All lines from the one containing "ATOM 1221 O" to the final line of the material should be retyped exactly. Nothing else belongs in the response.

*** Opening of Data extract ***

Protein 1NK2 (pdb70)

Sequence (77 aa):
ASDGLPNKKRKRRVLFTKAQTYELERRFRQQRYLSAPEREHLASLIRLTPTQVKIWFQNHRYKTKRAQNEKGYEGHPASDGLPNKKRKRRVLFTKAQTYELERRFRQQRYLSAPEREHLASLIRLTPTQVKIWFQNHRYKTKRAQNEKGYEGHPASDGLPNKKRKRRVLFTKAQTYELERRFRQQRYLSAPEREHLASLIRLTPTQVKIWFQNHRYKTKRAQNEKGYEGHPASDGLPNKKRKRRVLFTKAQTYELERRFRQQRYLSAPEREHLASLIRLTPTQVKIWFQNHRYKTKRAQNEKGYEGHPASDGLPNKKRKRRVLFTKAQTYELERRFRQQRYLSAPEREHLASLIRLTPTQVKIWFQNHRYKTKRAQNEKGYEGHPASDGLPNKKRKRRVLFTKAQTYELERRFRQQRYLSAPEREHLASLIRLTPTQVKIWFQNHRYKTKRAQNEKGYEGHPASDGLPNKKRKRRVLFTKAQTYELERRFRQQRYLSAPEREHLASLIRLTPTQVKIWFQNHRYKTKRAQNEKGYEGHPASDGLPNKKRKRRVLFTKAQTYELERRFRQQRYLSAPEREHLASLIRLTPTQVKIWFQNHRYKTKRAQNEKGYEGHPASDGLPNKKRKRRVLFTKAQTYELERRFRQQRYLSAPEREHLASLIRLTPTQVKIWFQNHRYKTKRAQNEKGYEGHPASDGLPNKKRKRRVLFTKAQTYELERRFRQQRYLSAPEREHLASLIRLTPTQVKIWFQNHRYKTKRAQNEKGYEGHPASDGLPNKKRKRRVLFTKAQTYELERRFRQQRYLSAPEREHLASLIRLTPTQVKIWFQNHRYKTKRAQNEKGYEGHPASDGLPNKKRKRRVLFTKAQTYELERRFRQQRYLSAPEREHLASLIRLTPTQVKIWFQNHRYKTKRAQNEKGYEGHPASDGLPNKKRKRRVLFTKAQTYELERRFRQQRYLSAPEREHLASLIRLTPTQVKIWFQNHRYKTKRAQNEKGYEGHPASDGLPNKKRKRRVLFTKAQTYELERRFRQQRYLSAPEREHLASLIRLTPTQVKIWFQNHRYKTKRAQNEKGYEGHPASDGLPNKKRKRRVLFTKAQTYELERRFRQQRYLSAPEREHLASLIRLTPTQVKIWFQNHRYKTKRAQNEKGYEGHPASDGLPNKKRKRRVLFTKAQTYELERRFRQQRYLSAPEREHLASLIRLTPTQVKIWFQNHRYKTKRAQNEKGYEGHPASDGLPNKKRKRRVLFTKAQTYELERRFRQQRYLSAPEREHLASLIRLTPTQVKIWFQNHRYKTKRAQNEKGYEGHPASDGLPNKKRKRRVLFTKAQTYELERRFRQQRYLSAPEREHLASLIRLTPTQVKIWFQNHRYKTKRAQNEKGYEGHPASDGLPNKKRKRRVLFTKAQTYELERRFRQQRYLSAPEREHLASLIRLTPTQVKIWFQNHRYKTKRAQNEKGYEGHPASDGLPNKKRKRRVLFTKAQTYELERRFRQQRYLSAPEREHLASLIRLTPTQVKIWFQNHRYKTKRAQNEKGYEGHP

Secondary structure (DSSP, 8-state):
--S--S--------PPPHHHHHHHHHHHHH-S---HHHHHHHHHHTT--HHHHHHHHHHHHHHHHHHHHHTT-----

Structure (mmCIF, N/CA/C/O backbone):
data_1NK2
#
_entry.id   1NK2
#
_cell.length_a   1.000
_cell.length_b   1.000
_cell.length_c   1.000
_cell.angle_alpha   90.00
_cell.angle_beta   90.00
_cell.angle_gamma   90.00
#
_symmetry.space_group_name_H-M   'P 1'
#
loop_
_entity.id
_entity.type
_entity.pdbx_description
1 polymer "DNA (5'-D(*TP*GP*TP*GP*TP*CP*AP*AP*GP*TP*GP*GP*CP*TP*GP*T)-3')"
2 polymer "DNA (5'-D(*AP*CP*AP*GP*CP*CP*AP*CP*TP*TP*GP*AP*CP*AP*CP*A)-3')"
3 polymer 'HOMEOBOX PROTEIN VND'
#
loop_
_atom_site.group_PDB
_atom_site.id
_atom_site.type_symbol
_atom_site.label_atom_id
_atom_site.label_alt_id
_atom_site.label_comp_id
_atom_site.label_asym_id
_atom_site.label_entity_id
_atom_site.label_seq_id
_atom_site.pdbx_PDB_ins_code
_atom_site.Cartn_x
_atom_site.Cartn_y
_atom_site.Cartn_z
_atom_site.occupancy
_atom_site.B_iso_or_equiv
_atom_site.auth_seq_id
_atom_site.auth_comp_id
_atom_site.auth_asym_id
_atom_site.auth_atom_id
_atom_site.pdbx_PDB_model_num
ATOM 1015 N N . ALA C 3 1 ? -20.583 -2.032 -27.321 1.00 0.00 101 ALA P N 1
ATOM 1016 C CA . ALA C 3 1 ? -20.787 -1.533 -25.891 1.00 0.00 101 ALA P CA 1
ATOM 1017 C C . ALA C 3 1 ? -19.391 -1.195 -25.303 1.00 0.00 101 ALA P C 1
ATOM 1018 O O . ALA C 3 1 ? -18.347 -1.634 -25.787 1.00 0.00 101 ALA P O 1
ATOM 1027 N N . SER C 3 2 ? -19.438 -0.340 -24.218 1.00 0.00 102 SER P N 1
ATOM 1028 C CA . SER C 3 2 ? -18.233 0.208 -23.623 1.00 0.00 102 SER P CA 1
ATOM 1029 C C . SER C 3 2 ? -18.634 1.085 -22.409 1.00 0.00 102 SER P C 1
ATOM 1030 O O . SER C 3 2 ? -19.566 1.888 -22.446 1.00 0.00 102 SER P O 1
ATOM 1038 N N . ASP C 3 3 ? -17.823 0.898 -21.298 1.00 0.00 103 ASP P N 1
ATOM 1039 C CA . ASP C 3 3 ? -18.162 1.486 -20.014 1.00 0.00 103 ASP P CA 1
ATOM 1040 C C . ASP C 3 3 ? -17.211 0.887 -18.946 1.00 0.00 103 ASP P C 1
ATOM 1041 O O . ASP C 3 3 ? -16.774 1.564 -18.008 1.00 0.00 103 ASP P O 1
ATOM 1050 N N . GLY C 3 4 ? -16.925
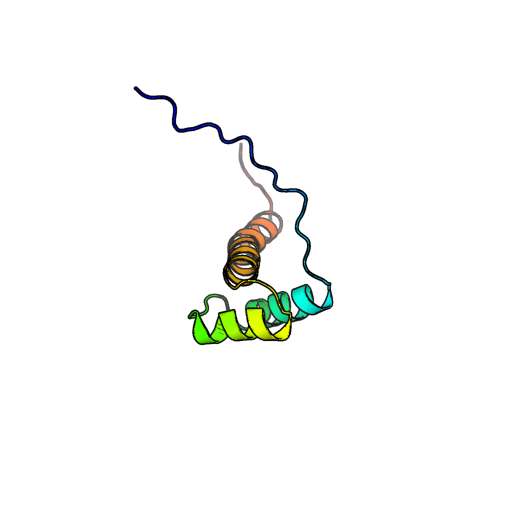 -0.454 -19.112 1.00 0.00 104 GLY P N 1
ATOM 1051 C CA . GLY C 3 4 ? -16.374 -1.254 -18.031 1.00 0.00 104 GLY P CA 1
ATOM 1052 C C . GLY C 3 4 ? -17.388 -2.369 -17.663 1.00 0.00 104 GLY P C 1
ATOM 1053 O O . GLY C 3 4 ? -17.397 -3.465 -18.224 1.00 0.00 104 GLY P O 1
ATOM 1057 N N . LEU C 3 5 ? -18.287 -1.999 -16.681 1.00 0.00 105 LEU P N 1
ATOM 1058 C CA . LEU C 3 5 ? -19.114 -2.973 -15.992 1.00 0.00 105 LEU P CA 1
ATOM 1059 C C . LEU C 3 5 ? -19.843 -2.256 -14.786 1.00 0.00 105 LEU P C 1
ATOM 1060 O O . LEU C 3 5 ? -19.324 -1.284 -14.238 1.00 0.00 105 LEU P O 1
ATOM 1076 N N . PRO C 3 6 ? -21.099 -2.734 -14.407 1.00 0.00 106 PRO P N 1
ATOM 1077 C CA . PRO C 3 6 ? -21.645 -2.554 -13.050 1.00 0.00 106 PRO P CA 1
ATOM 1078 C C . PRO C 3 6 ? -20.608 -3.005 -11.988 1.00 0.00 106 PRO P C 1
ATOM 1079 O O . PRO C 3 6 ? -20.559 -4.178 -11.585 1.00 0.00 106 PRO P O 1
ATOM 1090 N N . ASN C 3 7 ? -19.776 -2.016 -11.502 1.00 0.00 107 ASN P N 1
ATOM 1091 C CA . ASN C 3 7 ? -19.025 -2.195 -10.270 1.00 0.00 107 ASN P CA 1
ATOM 1092 C C . ASN C 3 7 ? -19.007 -0.857 -9.485 1.00 0.00 107 ASN P C 1
ATOM 1093 O O . ASN C 3 7 ? -18.962 0.238 -10.048 1.00 0.00 107 ASN P O 1
ATOM 1104 N N . LYS C 3 8 ? -19.015 -1.018 -8.113 1.00 0.00 108 LYS P N 1
ATOM 1105 C CA . LYS C 3 8 ? -19.229 0.094 -7.207 1.00 0.00 108 LYS P CA 1
ATOM 1106 C C . LYS C 3 8 ? -18.628 -0.286 -5.827 1.00 0.00 108 LYS P C 1
ATOM 1107 O O . LYS C 3 8 ? -19.294 -0.278 -4.792 1.00 0.00 108 LYS P O 1
ATOM 1126 N N . LYS C 3 9 ? -17.301 -0.661 -5.886 1.00 0.00 109 LYS P N 1
ATOM 1127 C CA . LYS C 3 9 ? -16.683 -1.526 -4.896 1.00 0.00 109 LYS P CA 1
ATOM 1128 C C . LYS C 3 9 ? -16.217 -0.661 -3.697 1.00 0.00 109 LYS P C 1
ATOM 1129 O O . LYS C 3 9 ? -16.198 0.571 -3.741 1.00 0.00 109 LYS P O 1
ATOM 1148 N N . ARG C 3 10 ? -15.845 -1.394 -2.587 1.00 0.00 110 ARG P N 1
ATOM 1149 C CA . ARG C 3 10 ? -15.889 -0.839 -1.246 1.00 0.00 110 ARG P CA 1
ATOM 1150 C C . ARG C 3 10 ? -14.695 -1.401 -0.431 1.00 0.00 110 ARG P C 1
ATOM 1151 O O . ARG C 3 10 ? -14.718 -2.518 0.086 1.00 0.00 110 ARG P O 1
ATOM 1172 N N . LYS C 3 11 ? -13.637 -0.521 -0.320 1.00 0.00 111 LYS P N 1
ATOM 1173 C CA . LYS C 3 11 ? -12.513 -0.770 0.565 1.00 0.00 111 LYS P CA 1
ATOM 1174 C C . LYS C 3 11 ? -12.673 0.166 1.797 1.00 0.00 111 LYS P C 1
ATOM 1175 O O . LYS C 3 11 ? -12.320 1.345 1.795 1.00 0.00 111 LYS P O 1
ATOM 1194 N N . ARG C 3 12 ? -13.282 -0.449 2.869 1.00 0.00 112 ARG P N 1
ATOM 1195 C CA . ARG C 3 12 ? -13.209 0.016 4.239 1.00 0.00 112 ARG P CA 1
ATOM 1196 C C . ARG C 3 12 ? -11.842 -0.488 4.817 1.00 0.00 112 ARG P C 1
ATOM 1197 O O . ARG C 3 12 ? -11.328 -1.540 4.440 1.00 0.00 112 ARG P O 1
ATOM 1218 N N . ARG C 3 13 ? -11.271 0.381 5.737 1.00 0.00 113 ARG P N 1
ATOM 1219 C CA . ARG C 3 13 ? -9.881 0.199 6.138 1.00 0.00 113 ARG P CA 1
ATOM 1220 C C . ARG C 3 13 ? -9.797 -1.224 6.762 1.00 0.00 113 ARG P C 1
ATOM 1221 O O . ARG C 3 13 ? -10.444 -1.561 7.752 1.00 0.00 113 ARG P O 1
ATOM 1242 N N . VAL C 3 14 ? -8.951 -2.069 6.068 1.00 0.00 114 VAL P N 1
ATOM 1243 C CA . VAL C 3 14 ? -9.085 -3.513 6.071 1.00 0.00 114 VAL P CA 1
ATOM 1244 C C . VAL C 3 14 ? -7.935 -4.101 6.937 1.00 0.00 114 VAL P C 1
ATOM 1245 O O . VAL C 3 14 ? -7.071 -4.874 6.529 1.00 0.00 114 VAL P O 1
ATOM 1258 N N . LEU C 3 15 ? -7.982 -3.610 8.237 1.00 0.00 115 LEU P N 1
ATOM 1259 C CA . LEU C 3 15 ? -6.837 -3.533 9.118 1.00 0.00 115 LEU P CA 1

*** Close of Data extract ***

• _Exercise solution_:
ATOM 1221 O O . ARG C 3 13 ? -10.444 -1.561 7.752 1.00 0.00 113 ARG P O 1
ATOM 1242 N N . VAL C 3 14 ? -8.951 -2.069 6.068 1.00 0.00 114 VAL P N 1
ATOM 1243 C CA . VAL C 3 14 ? -9.085 -3.513 6.071 1.00 0.00 114 VAL P CA 1
ATOM 1244 C C . VAL C 3 14 ? -7.935 -4.101 6.937 1.00 0.00 114 VAL P C 1
ATOM 1245 O O . VAL C 3 14 ? -7.071 -4.874 6.529 1.00 0.00 114 VAL P O 1
ATOM 1258 N N . LEU C 3 15 ? -7.982 -3.610 8.237 1.00 0.00 115 LEU P N 1
ATOM 1259 C CA . LEU C 3 15 ? -6.837 -3.533 9.118 1.00 0.00 115 LEU P CA 1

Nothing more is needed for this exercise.